No need to overthink it. In any semi-modern language you can (de)serialize anything to and from JSON, so it's really not that hard. The only thing you need to do is have a representation for the plan in your program. Which I will argue is probably the least error-prone way to implement --dry-run anyway (as opposed to sprinkling branches everywhere).

d7w|28 days ago

It's not strictly related to the original theme, but I want to mention this.

Ansible implementation is okay, but not perfect (plus, this is difficult to implement properly). For cases like file changes, it works, but if you install a package and rely on it later, the --check command will fail. So I am finding myself adding conditions like "is this a --check run?"

Ansible is treated as an idempotent tool, which it's not. If I delete a package from the list, then it will pollute the system until I create a set of "tearing-down" jobs.

Probably, Nix is a better alternative.

GeneralMaximus|28 days ago

Yes! I'm currently working on a script that modifies a bunch of sensitive files, and this the approach I'm taking to make sure I don't accidentally lose any important data.

I've split the process into three parts:

1. Walk the filesystem, capture the current state of the files, and write out a plan to disk.

2. Make sure the state of the files from step 1 has not changed, then execute the plan. Capture the new state of the files. Additionally, log all operations to disk in a journal.

3. Validate that no data was lost or unexpectedly changed using the captured file state from steps 1 and 2. Manually look at the operations log (or dump it into an LLM) to make sure nothing looks off.

These three steps can be three separate scripts, or three flags to the same script.

richstokes|28 days ago

I think it's configurable, but my experience with terraform is that by default when you `terraform apply` it refreshes state, which seems to be tantamount to running a new plan. i.e. its not simply executing whats in the plan, its effectively running a fresh plan and using that. The plan is more like a preview.

GauntletWizard|28 days ago

That is the default, but the correct (and poorly documented and supported) way to use terraform is to save the plan and re-use it when you apply.
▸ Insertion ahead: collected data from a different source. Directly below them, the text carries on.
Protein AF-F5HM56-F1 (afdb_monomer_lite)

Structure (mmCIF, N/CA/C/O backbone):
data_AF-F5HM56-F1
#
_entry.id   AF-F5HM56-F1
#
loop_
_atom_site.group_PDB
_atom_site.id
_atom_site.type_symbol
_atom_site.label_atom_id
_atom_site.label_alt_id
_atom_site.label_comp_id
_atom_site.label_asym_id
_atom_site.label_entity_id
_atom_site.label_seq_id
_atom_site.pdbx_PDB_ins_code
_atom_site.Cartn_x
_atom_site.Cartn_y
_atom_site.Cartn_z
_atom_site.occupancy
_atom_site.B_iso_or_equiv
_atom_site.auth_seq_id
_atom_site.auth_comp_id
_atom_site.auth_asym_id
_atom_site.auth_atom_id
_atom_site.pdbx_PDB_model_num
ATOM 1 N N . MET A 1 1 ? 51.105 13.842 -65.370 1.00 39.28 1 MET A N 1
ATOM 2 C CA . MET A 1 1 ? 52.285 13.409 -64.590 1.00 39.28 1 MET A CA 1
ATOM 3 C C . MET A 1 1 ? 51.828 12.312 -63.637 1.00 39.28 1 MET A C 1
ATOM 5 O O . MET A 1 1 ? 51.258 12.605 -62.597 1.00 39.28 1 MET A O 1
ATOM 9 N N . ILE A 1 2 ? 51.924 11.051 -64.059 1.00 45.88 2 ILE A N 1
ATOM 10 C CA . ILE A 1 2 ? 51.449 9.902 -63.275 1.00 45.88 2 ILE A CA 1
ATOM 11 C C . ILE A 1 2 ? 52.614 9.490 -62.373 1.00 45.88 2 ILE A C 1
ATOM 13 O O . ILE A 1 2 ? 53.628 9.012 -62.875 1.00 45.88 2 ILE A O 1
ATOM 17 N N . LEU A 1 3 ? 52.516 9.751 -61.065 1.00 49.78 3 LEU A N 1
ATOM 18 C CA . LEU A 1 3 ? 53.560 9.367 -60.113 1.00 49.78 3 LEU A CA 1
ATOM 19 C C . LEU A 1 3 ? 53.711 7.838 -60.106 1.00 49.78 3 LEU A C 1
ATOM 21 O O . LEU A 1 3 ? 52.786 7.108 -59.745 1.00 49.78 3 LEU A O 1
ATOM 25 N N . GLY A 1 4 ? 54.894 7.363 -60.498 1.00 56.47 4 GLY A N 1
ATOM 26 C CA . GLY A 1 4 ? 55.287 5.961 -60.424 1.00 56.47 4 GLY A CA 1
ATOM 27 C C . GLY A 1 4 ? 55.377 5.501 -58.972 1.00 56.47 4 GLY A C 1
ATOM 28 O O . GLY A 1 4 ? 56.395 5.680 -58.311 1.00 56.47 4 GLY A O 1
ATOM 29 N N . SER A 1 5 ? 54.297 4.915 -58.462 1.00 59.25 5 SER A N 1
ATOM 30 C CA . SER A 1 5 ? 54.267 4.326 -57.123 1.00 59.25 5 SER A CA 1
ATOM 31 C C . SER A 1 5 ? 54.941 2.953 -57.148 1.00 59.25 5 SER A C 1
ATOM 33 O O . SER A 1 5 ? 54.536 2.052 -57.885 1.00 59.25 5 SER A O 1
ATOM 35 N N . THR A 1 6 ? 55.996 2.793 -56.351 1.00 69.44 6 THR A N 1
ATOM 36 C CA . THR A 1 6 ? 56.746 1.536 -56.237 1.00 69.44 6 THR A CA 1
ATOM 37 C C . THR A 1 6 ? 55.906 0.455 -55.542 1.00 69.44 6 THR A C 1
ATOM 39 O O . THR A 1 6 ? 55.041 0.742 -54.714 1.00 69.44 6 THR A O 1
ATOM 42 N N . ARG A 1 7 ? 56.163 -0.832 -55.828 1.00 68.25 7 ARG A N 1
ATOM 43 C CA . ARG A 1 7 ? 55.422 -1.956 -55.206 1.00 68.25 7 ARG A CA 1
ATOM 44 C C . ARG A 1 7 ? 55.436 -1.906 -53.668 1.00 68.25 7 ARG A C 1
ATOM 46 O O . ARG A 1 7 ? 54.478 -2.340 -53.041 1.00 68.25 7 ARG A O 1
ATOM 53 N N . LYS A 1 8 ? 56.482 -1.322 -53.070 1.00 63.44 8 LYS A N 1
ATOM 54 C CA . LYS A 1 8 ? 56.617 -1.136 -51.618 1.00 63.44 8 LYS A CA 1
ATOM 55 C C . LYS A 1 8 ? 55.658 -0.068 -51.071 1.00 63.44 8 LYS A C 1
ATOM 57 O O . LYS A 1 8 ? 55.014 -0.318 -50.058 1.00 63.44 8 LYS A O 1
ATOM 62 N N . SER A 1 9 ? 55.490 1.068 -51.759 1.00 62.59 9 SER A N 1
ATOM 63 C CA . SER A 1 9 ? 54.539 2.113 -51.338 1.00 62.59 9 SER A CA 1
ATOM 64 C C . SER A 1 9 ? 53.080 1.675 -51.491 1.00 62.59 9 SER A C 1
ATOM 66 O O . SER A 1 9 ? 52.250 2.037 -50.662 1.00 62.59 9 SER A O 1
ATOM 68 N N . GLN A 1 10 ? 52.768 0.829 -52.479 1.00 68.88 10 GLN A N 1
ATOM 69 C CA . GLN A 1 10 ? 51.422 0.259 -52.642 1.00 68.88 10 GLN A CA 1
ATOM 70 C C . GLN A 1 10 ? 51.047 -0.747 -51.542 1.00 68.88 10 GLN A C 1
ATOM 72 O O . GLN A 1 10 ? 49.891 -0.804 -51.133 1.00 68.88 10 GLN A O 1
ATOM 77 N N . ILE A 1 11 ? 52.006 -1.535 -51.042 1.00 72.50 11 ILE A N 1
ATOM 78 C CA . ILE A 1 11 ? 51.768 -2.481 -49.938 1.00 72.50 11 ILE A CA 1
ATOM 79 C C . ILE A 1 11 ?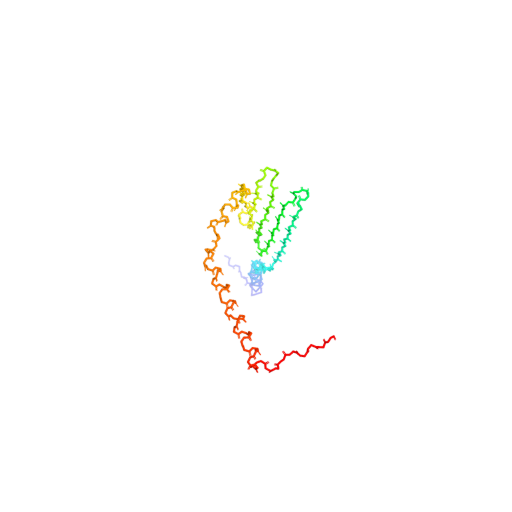 51.492 -1.722 -48.640 1.00 72.50 11 ILE A C 1
ATOM 81 O O . ILE A 1 11 ? 50.519 -2.021 -47.955 1.00 72.50 11 ILE A O 1
ATOM 85 N N . ILE A 1 12 ? 52.295 -0.700 -48.339 1.00 73.31 12 ILE A N 1
ATOM 86 C CA . ILE A 1 12 ? 52.129 0.116 -47.130 1.00 73.31 12 ILE A CA 1
ATOM 87 C C . ILE A 1 12 ? 50.764 0.820 -47.143 1.00 73.31 12 ILE A C 1
ATOM 89 O O . ILE A 1 12 ? 50.027 0.740 -46.163 1.00 73.31 12 ILE A O 1
ATOM 93 N N . LEU A 1 13 ? 50.375 1.421 -48.273 1.00 70.44 13 LEU A N 1
ATOM 94 C CA . LEU A 1 13 ? 49.074 2.081 -48.421 1.00 70.44 13 LEU A CA 1
ATOM 95 C C . LEU A 1 13 ? 47.895 1.101 -48.269 1.00 70.44 13 LEU A C 1
ATOM 97 O O . LEU A 1 13 ? 46.897 1.432 -47.633 1.00 70.44 13 LEU A O 1
ATOM 101 N N . ARG A 1 14 ? 48.023 -0.131 -48.783 1.00 72.50 14 ARG A N 1
ATOM 102 C CA . ARG A 1 14 ? 47.018 -1.190 -48.594 1.00 72.50 14 ARG A CA 1
ATOM 103 C C . ARG A 1 14 ? 46.928 -1.654 -47.139 1.00 72.50 14 ARG A C 1
ATOM 105 O O . ARG A 1 14 ? 45.822 -1.862 -46.655 1.00 72.50 14 ARG A O 1
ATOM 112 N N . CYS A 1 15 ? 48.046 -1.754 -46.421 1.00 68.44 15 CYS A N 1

See the -out parameter to terraform plan, and then never apply again without it.

thundergolfer|28 days ago

Totally agree, and this is covered in an (identically named?) Google Research blog [1].

Just last week I was writing a demo-focused Python file called `safetykit.py`, which has its first demo as this:

    def praise_dryrun(dryrun: bool = True) -> None:
        ...
The snippet which demonstrates the plan-then-execute pattern I have is this:

    def gather(paths):
        files = []
        for pattern in paths:
            files.extend(glob.glob(pattern))
        return files

    def execute(files):
        for f in files:
            os.remove(f)

    files = gather([os.path.join(tmp_dir, "*.txt")])
    if dryrun:
        print(f"Would remove: {files}")
    else:
        execute(files)
I introduced dry-run at my company and I've been happy to see it spread throughout the codebase, because it's a coding practice that more than pays for itself.
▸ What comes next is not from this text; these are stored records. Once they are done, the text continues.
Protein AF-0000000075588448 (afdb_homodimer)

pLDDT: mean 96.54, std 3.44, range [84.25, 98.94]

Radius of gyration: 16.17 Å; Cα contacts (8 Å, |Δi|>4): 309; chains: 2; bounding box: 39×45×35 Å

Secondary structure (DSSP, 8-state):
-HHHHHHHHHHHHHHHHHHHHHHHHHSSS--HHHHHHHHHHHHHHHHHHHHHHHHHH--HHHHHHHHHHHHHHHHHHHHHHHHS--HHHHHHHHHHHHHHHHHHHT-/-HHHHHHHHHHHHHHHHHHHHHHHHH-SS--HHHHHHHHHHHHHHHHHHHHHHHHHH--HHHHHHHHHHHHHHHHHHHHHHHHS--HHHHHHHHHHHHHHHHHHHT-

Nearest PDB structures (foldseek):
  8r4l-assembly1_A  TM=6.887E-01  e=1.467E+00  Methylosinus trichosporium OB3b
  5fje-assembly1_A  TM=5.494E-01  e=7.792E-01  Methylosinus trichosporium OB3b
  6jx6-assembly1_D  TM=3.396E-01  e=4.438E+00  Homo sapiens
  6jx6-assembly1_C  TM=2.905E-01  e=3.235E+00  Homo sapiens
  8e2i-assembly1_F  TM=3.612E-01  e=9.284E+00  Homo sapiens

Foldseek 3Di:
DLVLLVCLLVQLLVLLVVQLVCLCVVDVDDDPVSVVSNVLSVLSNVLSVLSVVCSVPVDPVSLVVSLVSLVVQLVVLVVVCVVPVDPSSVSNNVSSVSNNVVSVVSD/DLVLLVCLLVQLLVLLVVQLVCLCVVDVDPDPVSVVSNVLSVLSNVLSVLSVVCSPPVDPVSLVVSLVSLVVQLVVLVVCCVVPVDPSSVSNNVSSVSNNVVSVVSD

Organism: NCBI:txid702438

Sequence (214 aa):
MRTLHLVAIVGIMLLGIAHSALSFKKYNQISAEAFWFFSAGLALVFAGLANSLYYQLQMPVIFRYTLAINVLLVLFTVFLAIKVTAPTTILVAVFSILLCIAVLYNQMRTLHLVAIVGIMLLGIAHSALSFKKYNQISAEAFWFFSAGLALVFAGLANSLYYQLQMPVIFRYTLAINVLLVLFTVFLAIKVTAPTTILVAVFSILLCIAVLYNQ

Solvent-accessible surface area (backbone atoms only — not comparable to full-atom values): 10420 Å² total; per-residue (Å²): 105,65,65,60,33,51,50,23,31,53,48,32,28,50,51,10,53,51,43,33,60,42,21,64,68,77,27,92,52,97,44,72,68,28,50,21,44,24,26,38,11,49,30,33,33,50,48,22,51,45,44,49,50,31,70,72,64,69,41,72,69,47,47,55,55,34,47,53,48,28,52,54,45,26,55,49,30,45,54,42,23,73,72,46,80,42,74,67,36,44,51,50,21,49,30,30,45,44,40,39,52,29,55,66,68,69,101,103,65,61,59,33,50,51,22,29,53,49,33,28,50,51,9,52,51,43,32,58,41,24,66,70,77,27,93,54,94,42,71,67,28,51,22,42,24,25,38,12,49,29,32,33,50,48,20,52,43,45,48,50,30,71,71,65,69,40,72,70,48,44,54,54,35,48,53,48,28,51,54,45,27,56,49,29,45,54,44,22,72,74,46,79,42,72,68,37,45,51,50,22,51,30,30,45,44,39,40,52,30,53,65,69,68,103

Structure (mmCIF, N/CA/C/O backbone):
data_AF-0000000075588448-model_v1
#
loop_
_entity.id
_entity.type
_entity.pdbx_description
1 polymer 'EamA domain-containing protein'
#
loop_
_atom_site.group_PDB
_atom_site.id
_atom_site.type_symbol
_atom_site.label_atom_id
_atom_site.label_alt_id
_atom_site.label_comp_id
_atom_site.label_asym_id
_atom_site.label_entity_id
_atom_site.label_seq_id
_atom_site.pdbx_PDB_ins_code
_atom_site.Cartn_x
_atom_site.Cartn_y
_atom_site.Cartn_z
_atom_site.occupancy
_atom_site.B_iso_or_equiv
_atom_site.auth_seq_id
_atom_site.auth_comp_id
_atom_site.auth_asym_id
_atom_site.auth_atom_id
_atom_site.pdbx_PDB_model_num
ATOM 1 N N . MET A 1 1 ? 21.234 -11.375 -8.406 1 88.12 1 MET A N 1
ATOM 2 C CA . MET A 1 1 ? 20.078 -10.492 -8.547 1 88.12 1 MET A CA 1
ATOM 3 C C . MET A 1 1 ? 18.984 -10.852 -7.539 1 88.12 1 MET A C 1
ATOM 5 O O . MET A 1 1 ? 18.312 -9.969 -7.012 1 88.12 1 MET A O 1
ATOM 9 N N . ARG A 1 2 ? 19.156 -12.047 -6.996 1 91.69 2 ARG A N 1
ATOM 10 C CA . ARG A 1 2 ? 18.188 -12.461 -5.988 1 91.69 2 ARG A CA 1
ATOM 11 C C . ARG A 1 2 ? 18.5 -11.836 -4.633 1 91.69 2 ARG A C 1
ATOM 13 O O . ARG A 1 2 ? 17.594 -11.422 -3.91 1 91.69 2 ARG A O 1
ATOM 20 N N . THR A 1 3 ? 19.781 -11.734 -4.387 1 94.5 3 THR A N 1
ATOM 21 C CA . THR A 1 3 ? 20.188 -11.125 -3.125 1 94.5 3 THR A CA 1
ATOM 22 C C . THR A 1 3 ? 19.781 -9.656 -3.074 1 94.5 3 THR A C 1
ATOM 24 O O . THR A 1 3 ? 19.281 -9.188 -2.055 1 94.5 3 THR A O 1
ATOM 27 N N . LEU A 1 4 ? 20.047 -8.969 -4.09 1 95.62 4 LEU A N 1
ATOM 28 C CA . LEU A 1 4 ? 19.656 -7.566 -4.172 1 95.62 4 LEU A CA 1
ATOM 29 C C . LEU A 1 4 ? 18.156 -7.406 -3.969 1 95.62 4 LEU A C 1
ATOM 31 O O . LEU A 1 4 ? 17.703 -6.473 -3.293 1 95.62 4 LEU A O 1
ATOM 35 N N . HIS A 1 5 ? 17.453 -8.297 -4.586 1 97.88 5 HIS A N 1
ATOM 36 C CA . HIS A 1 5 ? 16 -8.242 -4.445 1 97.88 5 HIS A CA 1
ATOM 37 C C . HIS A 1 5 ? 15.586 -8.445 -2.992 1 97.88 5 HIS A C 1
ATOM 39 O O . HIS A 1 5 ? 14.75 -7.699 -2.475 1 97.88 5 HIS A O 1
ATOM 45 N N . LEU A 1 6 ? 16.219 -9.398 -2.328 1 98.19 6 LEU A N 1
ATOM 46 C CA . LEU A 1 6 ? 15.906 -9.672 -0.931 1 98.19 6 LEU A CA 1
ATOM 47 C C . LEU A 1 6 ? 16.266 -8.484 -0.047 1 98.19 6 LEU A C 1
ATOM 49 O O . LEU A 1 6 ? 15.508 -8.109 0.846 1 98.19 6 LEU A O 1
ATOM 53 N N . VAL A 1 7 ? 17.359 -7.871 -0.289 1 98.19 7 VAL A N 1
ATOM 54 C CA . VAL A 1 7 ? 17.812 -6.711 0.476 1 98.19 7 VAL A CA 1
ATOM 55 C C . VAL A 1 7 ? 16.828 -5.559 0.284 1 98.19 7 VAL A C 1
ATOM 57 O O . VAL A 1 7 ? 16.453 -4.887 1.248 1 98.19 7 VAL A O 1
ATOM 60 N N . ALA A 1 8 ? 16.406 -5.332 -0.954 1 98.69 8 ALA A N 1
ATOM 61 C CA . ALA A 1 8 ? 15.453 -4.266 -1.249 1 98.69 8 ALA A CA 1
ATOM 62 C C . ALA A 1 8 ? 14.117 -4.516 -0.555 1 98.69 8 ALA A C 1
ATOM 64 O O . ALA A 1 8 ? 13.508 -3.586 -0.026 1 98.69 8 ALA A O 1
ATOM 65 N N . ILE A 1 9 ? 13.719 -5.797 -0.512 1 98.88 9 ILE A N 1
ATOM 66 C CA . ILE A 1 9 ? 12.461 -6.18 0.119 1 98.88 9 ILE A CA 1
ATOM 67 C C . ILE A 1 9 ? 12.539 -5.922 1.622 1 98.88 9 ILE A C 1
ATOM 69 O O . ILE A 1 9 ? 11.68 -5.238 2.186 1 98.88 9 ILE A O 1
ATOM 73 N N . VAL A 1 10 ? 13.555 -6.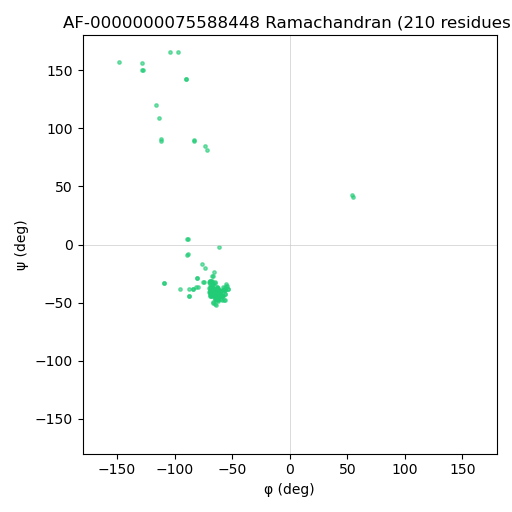383 2.223 1 98.81 10 VAL A N 1
ATOM 74 C CA . VAL A 1 10 ? 13.719 -6.238 3.664 1 98.81 10 VAL A CA 1
ATOM 75 C C . VAL A 1 10 ? 13.883 -4.762 4.02 1 98.81 10 VAL A C 1
ATOM 77 O O . VAL A 1 10 ? 13.281 -4.277 4.98 1 98.81 10 VAL A O 1
ATOM 80 N N . GLY A 1 11 ? 14.633 -4.082 3.197 1 98.69 11 GLY A N 1
ATOM 81 C CA . GLY A 1 11 ? 14.867 -2.668 3.434 1 98.69 11 GLY A CA 1
ATOM 82 C C . GLY A 1 11 ? 13.602 -1.836 3.379 1 98.69 11 GLY A C 1
ATOM 83 O O . GLY A 1 11 ? 13.328 -1.046 4.285 1 98.69 11 GLY A O 1
ATOM 84 N N . ILE A 1 12 ? 12.828 -2.045 2.354 1 98.88 12 ILE A N 1
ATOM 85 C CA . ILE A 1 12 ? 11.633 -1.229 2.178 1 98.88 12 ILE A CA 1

[1] https://www.gresearch.com/news/in-praise-of-dry-run/

wrxd|28 days ago

G-Research is a trading firm, not Google research

HackerThemAll|28 days ago

> That's why I prefer Terraform's approach of having a "plan" mode. It doesn't just tell you what it would do but does so in the form of a plan it can later execute programmatically. Then, if any of the assumptions made during planning have changed, it can abort and roll back.

And how do you imagine doing that for the "rm" command?

zbentley|27 days ago

In my case, I’d use a ZFS snapshot. Many equivalent tools exist on different OSes and filesystems as well.

scott_w|28 days ago

I had a similar (but not as good) thought which was to separate out the action from the planning in code then inject the action system. So —-dry-run would pass the ConsoleOutput() action interface but without it passes a LiveExecutor() (I’m sure there’s a better name).

Assuming our system is complex enough. I guess it sits between if dry_run and execute(plan()) in its complexity.